4089 Plateau/Fishlake-West 150; 150, 100; 20.

With these fluctuations, odds jump around quite a bit, from as low (about) 30% to 100%. Between the two hunts -- with similar dates and in the same unit -- the "total quota" in the odds report reverses from 2012 to 2013. Moreover, though, in both cases the total quota is below the numbers in the hunt tables/RAC packet.

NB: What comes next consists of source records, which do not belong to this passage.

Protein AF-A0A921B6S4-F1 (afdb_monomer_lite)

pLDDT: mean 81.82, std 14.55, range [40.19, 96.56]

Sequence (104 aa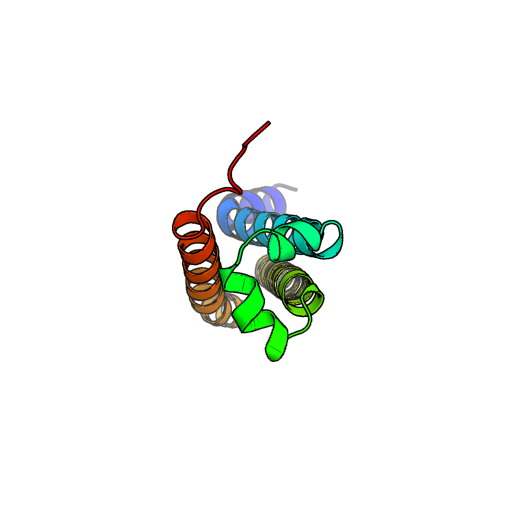):
MQKIKEHMIHYYFSYLLSLTSVAYGWKLVVHPEILQTYRVYQKIRDVFDHRFIGVFFIALGLVYGLATMTNRKKIKQLLLPVFSFIWTFFSFIFILSEPPNTVG

Radius of gyration: 16.3 Å; chains: 1; bounding box: 47×29×35 Å

Structure (mmCIF, N/CA/C/O backbone):
data_AF-A0A921B6S4-F1
#
_entry.id   AF-A0A921B6S4-F1
#
loop_
_atom_site.group_PDB
_atom_site.id
_atom_site.type_symbol
_atom_site.label_atom_id
_atom_site.label_alt_id
_atom_site.label_comp_id
_atom_site.label_asym_id
_atom_site.label_entity_id
_atom_site.label_seq_id
_atom_site.pdbx_PDB_ins_code
_atom_site.Cartn_x
_atom_site.Cartn_y
_atom_site.Cartn_z
_atom_site.occupancy
_atom_site.B_iso_or_equiv
_atom_site.auth_seq_id
_atom_site.auth_comp_id
_atom_site.auth_asym_id
_atom_site.auth_atom_id
_atom_site.pdbx_PDB_model_num
ATOM 1 N N . MET A 1 1 ? -21.842 11.866 12.686 1.00 63.06 1 MET A N 1
ATOM 2 C CA . MET A 1 1 ? -20.492 12.334 12.284 1.00 63.06 1 MET A CA 1
ATOM 3 C C . MET A 1 1 ? -19.407 12.029 13.316 1.00 63.06 1 MET A C 1
ATOM 5 O O . MET A 1 1 ? -18.346 11.573 12.914 1.00 63.06 1 MET A O 1
ATOM 9 N N . GLN A 1 2 ? -19.657 12.207 14.617 1.00 73.50 2 GLN A N 1
ATOM 10 C CA . GLN A 1 2 ? -18.650 12.008 15.674 1.00 73.50 2 GLN A CA 1
ATOM 11 C C . GLN A 1 2 ? -17.993 10.611 15.665 1.00 73.50 2 GLN A C 1
ATOM 13 O O . GLN A 1 2 ? -16.773 10.521 15.591 1.00 73.50 2 GLN A O 1
ATOM 18 N N . LYS A 1 3 ? -18.787 9.535 15.545 1.00 79.06 3 LYS A N 1
ATOM 19 C CA . LYS A 1 3 ? -18.278 8.150 15.439 1.00 79.06 3 LYS A CA 1
ATOM 20 C C . LYS A 1 3 ? -17.385 7.891 14.213 1.00 79.06 3 LYS A C 1
ATOM 22 O O . LYS A 1 3 ? -16.445 7.111 14.288 1.00 79.06 3 LYS A O 1
ATOM 27 N N . ILE A 1 4 ? -17.665 8.543 13.080 1.00 81.69 4 ILE A N 1
ATOM 28 C CA . ILE A 1 4 ? -16.849 8.412 11.857 1.00 81.69 4 ILE A CA 1
ATOM 29 C C . ILE A 1 4 ? -15.515 9.133 12.056 1.00 81.69 4 ILE A C 1
ATOM 31 O O . ILE A 1 4 ? -14.465 8.589 11.727 1.00 81.69 4 ILE A O 1
ATOM 35 N N . LYS A 1 5 ? -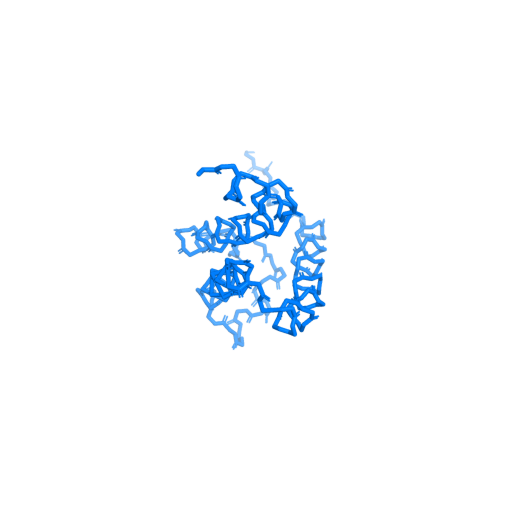15.553 10.332 12.648 1.00 83.00 5 LYS A N 1
ATOM 36 C CA . LYS A 1 5 ? -14.358 11.120 12.959 1.00 83.00 5 LYS A CA 1
ATOM 37 C C . LYS A 1 5 ? -13.443 10.382 13.941 1.00 83.00 5 LYS A C 1
ATOM 39 O O . LYS A 1 5 ? -12.244 10.300 13.704 1.00 83.00 5 LYS A O 1
ATOM 44 N N . GLU A 1 6 ? -14.006 9.792 14.992 1.00 86.69 6 GLU A N 1
ATOM 45 C CA . GLU A 1 6 ? -13.269 8.971 15.964 1.00 86.69 6 GLU A CA 1
ATOM 46 C C . GLU A 1 6 ? -12.630 7.743 15.307 1.00 86.69 6 GLU A C 1
ATOM 48 O O . GLU A 1 6 ? -11.448 7.478 15.519 1.00 86.69 6 GLU A O 1
ATOM 53 N N . HIS A 1 7 ? -13.371 7.039 14.443 1.00 87.88 7 HIS A N 1
ATOM 54 C CA . HIS A 1 7 ? -12.840 5.904 13.680 1.00 87.88 7 HIS A CA 1
ATOM 55 C C . HIS A 1 7 ? -11.689 6.318 12.756 1.00 87.88 7 HIS A C 1
ATOM 57 O O . HIS A 1 7 ? -10.666 5.638 12.691 1.00 87.88 7 HIS A O 1
ATOM 63 N N . MET A 1 8 ? -11.826 7.450 12.061 1.00 85.81 8 MET A N 1
ATOM 64 C CA . MET A 1 8 ? -10.775 7.988 11.193 1.00 85.81 8 MET A CA 1
ATOM 65 C C . MET A 1 8 ? -9.515 8.366 11.969 1.00 85.81 8 MET A C 1
ATOM 67 O O . MET A 1 8 ? -8.422 8.033 11.523 1.00 85.81 8 MET A O 1
ATOM 71 N N . ILE A 1 9 ? -9.658 9.021 13.124 1.00 89.75 9 ILE A N 1
ATOM 72 C CA . ILE A 1 9 ? -8.524 9.396 13.978 1.00 89.75 9 ILE A CA 1
ATOM 73 C C . ILE A 1 9 ? -7.839 8.140 14.523 1.00 89.75 9 ILE A C 1
ATOM 75 O O . ILE A 1 9 ? -6.621 8.007 14.424 1.00 89.75 9 ILE A O 1
ATOM 79 N N . HIS A 1 10 ? -8.614 7.180 15.036 1.00 90.75 10 HIS A N 1
ATOM 80 C CA . HIS A 1 10 ? -8.073 5.947 15.605 1.00 90.75 10 HIS A CA 1
ATOM 81 C C . HIS A 1 10 ? -7.320 5.099 14.568 1.00 90.75 10 HIS A C 1
ATOM 83 O O . HIS A 1 10 ? -6.291 4.499 14.874 1.00 90.75 10 HIS A O 1
ATOM 89 N N . TYR A 1 11 ? -7.799 5.074 13.322 1.00 90.88 11 TYR A N 1
ATOM 90 C CA . TYR A 1 11 ? -7.170 4.334 12.229 1.00 90.88 11 TYR A CA 1
ATOM 91 C C . TYR A 1 11 ? -6.370 5.213 11.263 1.00 90.88 11 TYR A C 1
ATOM 93 O O . TYR A 1 11 ? -6.058 4.760 10.161 1.00 90.88 11 TYR A O 1
ATOM 101 N N . TYR A 1 12 ? -5.982 6.423 11.673 1.00 92.56 12 TYR A N 1
ATOM 102 C CA . TYR A 1 12 ? -5.292 7.393 10.820 1.00 92.56 12 TYR A CA 1
ATOM 103 C C . TYR A 1 12 ? -4.083 6.785 10.097 1.00 92.56 12 TYR A C 1
ATOM 105 O O . TYR A 1 12 ? -4.020 6.810 8.871 1.00 92.56 12 TYR A O 1
ATOM 113 N N . PHE A 1 13 ? -3.180 6.124 10.829 1.00 93.50 13 PHE A N 1
ATOM 114 C CA . PHE A 1 13 ? -2.010 5.467 10.233 1.00 93.50 13 PHE A CA 1
ATOM 115 C C . PHE A 1 13 ? -2.371 4.303 9.308 1.00 93.50 13 PHE A C 1
ATOM 117 O O . PHE A 1 13 ? -1.665 4.045 8.339 1.00 93.50 13 PHE A O 1
ATOM 124 N N . SER A 1 14 ? -3.479 3.604 9.576 1.00 92.69 14 SER A N 1
ATOM 125 C CA . SER A 1 14 ? -3.944 2.535 8.688 1.00 92.69 14 SER A CA 1
ATOM 126 C C . SER A 1 14 ? -4.448 3.104 7.357 1.00 92.69 14 SER A C 1
ATOM 128 O O . SER A 1 14 ? -4.126 2.568 6.298 1.00 92.69 14 SER A O 1
ATOM 130 N N . TYR A 1 15 ? -5.196 4.208 7.399 1.00 94.31 15 TYR A N 1
ATOM 131 C CA . TYR A 1 15 ? -5.637 4.902 6.191 1.00 94.31 15 TYR A CA 1
ATOM 132 C C . TYR A 1 15 ? -4.475 5.549 5.443 1.00 94.31 15 TYR A C 1
ATOM 134 O O . TYR A 1 15 ? -4.422 5.448 4.222 1.00 94.31 15 TYR A O 1
ATOM 142 N N . LEU A 1 16 ? -3.516 6.137 6.162 1.00 95.25 16 LEU A N 1
ATOM 143 C CA . LEU A 1 16 ? -2.314 6.701 5.561 1.00 95.25 16 LEU A CA 1
ATOM 144 C C . LEU A 1 16 ? -1.506 5.621 4.834 1.00 95.25 16 LEU A C 1
ATOM 146 O O . LEU A 1 16 ? -1.189 5.810 3.669 1.00 95.25 16 LEU A O 1
ATOM 150 N N . LEU A 1 17 ? -1.253 4.470 5.471 1.00 94.62 17 LEU A N 1
ATOM 151 C CA . LEU A 1 17 ? -0.552 3.336 4.855 1.00 94.62 17 LEU A CA 1
ATOM 152 C C . LEU A 1 17 ? -1.278 2.804 3.610 1.00 94.62 17 LEU A C 1
ATOM 154 O O . LEU A 1 17 ? -0.643 2.504 2.600 1.00 94.62 17 LEU A O 1
ATOM 158 N N . SER A 1 18 ? -2.608 2.686 3.673 1.00 95.50 18 SER A N 1
ATOM 159 C CA . SER A 1 18 ? -3.430 2.297 2.521 1.00 95.50 18 SER A CA 1
ATOM 160 C C . SER A 1 18 ? -3.259 3.294 1.371 1.00 95.50 18 SER A C 1
ATOM 162 O O . SER A 1 18 ? -2.927 2.895 0.255 1.00 95.50 18 SER A O 1
ATOM 164 N N . LEU A 1 19 ? -3.408 4.589 1.659 1.00 96.19 19 LEU A N 1
ATOM 165 C CA . LEU A 1 19 ? -3.344 5.654 0.665 1.00 96.19 19 LEU A CA 1
ATOM 166 C C . LEU A 1 19 ? -1.954 5.778 0.036 1.00 96.19 19 LEU A C 1
ATOM 168 O O . LEU A 1 19 ? -1.850 5.856 -1.186 1.00 96.19 19 LEU A O 1
ATOM 172 N N . THR A 1 20 ? -0.887 5.762 0.840 1.00 95.12 20 THR A N 1
ATOM 173 C CA . THR A 1 20 ? 0.490 5.837 0.333 1.00 95.12 20 THR A CA 1
ATOM 174 C C . THR A 1 20 ? 0.821 4.642 -0.549 1.00 95.12 20 THR A C 1
ATOM 176 O O . THR A 1 20 ? 1.460 4.814 -1.581 1.00 95.12 20 THR A O 1
ATOM 179 N N . SER A 1 21 ? 0.334 3.450 -0.201 1.00 94.69 21 SER A N 1
ATOM 180 C CA . SER A 1 21 ? 0.536 2.237 -1.001 1.00 94.69 21 SER A CA 1
ATOM 181 C C . SER A 1 21 ? -0.209 2.293 -2.332 1.00 94.69 21 SER A C 1
ATOM 183 O O . SER A 1 21 ? 0.370 1.959 -3.363 1.00 94.69 21 SER A O 1
ATOM 185 N N . VAL A 1 22 ? -1.452 2.788 -2.338 1.00 96.06 22 VAL A N 1
ATOM 186 C CA . VAL A 1 22 ? -2.206 3.009 -3.582 1.00 96.06 22 VAL A CA 1
ATOM 187 C C . VAL A 1 22 ? -1.524 4.063 -4.451 1.00 96.06 22 VAL A C 1
ATOM 189 O O . VAL A 1 22 ? -1.322 3.825 -5.636 1.00 96.06 22 VAL A O 1
ATOM 192 N N . ALA A 1 23 ? -1.129 5.202 -3.879 1.00 95.19 23 ALA A N 1
ATOM 193 C CA . ALA A 1 23 ? -0.467 6.276 -4.617 1.00 95.19 23 ALA A CA 1
ATOM 194 C C . ALA A 1 23 ? 0.889 5.834 -5.193 1.00 95.19 23 ALA A C 1
ATOM 196 O O . ALA A 1 23 ? 1.203 6.137 -6.345 1.00 95.19 23 ALA A O 1
ATOM 197 N N . TYR A 1 24 ? 1.675 5.084 -4.416 1.00 91.12 24 TYR A N 1
ATOM 198 C CA . TYR A 1 24 ? 2.943 4.522 -4.869 1.00 91.12 24 TYR A CA 1
ATOM 199 C C . TYR A 1 24 ? 2.731 3.522 -6.009 1.00 91.12 24 TYR A C 1
ATOM 201 O O . TYR A 1 24 ? 3.328 3.673 -7.073 1.00 91.12 24 TYR A O 1
ATOM 209 N N . GLY A 1 25 ? 1.819 2.561 -5.834 1.00 91.31 25 GLY A N 1
ATOM 210 C CA . GLY A 1 25 ? 1.482 1.594 -6.876 1.00 91.31 25 GLY A CA 1
ATOM 211 C C . GLY A 1 25 ? 0.949 2.259 -8.148 1.00 91.31 25 GLY A C 1
ATOM 212 O O . GLY A 1 25 ? 1.382 1.913 -9.242 1.00 91.31 25 GLY A O 1
ATOM 213 N N . TRP A 1 26 ? 0.092 3.277 -8.016 1.00 92.38 26 TRP A N 1
ATOM 214 C CA . TRP A 1 26 ? -0.400 4.081 -9.139 1.00 92.38 26 TRP A CA 1
ATOM 215 C C . TRP A 1 26 ? 0.741 4.744 -9.908 1.00 92.38 26 TRP A C 1
ATOM 217 O O . TRP A 1 26 ? 0.810 4.632 -11.131 1.00 92.38 26 TRP A O 1
ATOM 227 N N . LYS A 1 27 ? 1.680 5.377 -9.194 1.00 89.62 27 LYS A N 1
ATOM 228 C CA . LYS A 1 27 ? 2.857 5.992 -9.811 1.00 89.62 27 LYS A CA 1
ATOM 229 C C . LYS A 1 27 ? 3.693 4.965 -10.578 1.00 89.62 27 LYS A C 1
ATOM 231 O O . LYS A 1 27 ? 4.125 5.271 -11.681 1.00 89.62 27 LYS A O 1
ATOM 236 N N . LEU A 1 28 ? 3.870 3.754 -10.043 1.00 86.06 28 LEU A N 1
ATOM 237 C CA . LEU A 1 28 ? 4.587 2.672 -10.730 1.00 86.06 28 LEU A CA 1
ATOM 238 C C . LEU A 1 28 ? 3.866 2.164 -11.988 1.00 86.06 28 LEU A C 1
ATOM 240 O O . LEU A 1 28 ? 4.526 1.759 -12.941 1.00 86.06 28 LEU A O 1
ATOM 244 N N . VAL A 1 29 ? 2.529 2.175 -12.003 1.00 86.94 29 VAL A N 1
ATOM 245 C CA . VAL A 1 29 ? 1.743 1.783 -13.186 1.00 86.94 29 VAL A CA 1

What am I missing? Any hints are much appreciated.


----------



## SLCHunter (Dec 19, 2013)

Btw: This http://utahwildlife.net/forum/12-big-game/20936-antlerless-elk-draw-odds.html
and this http://utahwildlife.net/forum/12-big-game/36206-antlerless-odds-report.html thread both touch on the same issue ... derekp suggests this might be because only first choice applications are reported. However, neither thread provides any clear answer.


----------



## hatch000 (Aug 4, 2011)

I can't give any advise or thoughts on your dilemma involving the fishlake unit. That unit has not been on my radar. I haven't really been interested in that unit. Sorry. 
But what I have done over the last few years is I've looked at all the units or tags the state has offered that is in the areas that I'm willing to drive to and spend time in. (units fairly close to home). This also includes CWMU units. The addendum gives different numbers per unit on different years so you have to pull up the guidebook for each year and write down all the unit names and numbers that you're interested in from the last few years. Because of the different hunt numbers, it can be time consuming. Then I look at harvest success rates, tag numbers, and the odds of drawing those tags for each year. I see how they correlate with each other. Sometimes the boundaries change. Sometimes they won't offer that specific hunt anymore. For CWMU units I'm interested in I look on the DWR website that shows all the units and the specific units show data that is helpful along with contact info. I will call the operator and learn more about that unit and it may entice me or turn me away. If it entices me, then I research further by talking to previous tag holders and hearing their experiences. 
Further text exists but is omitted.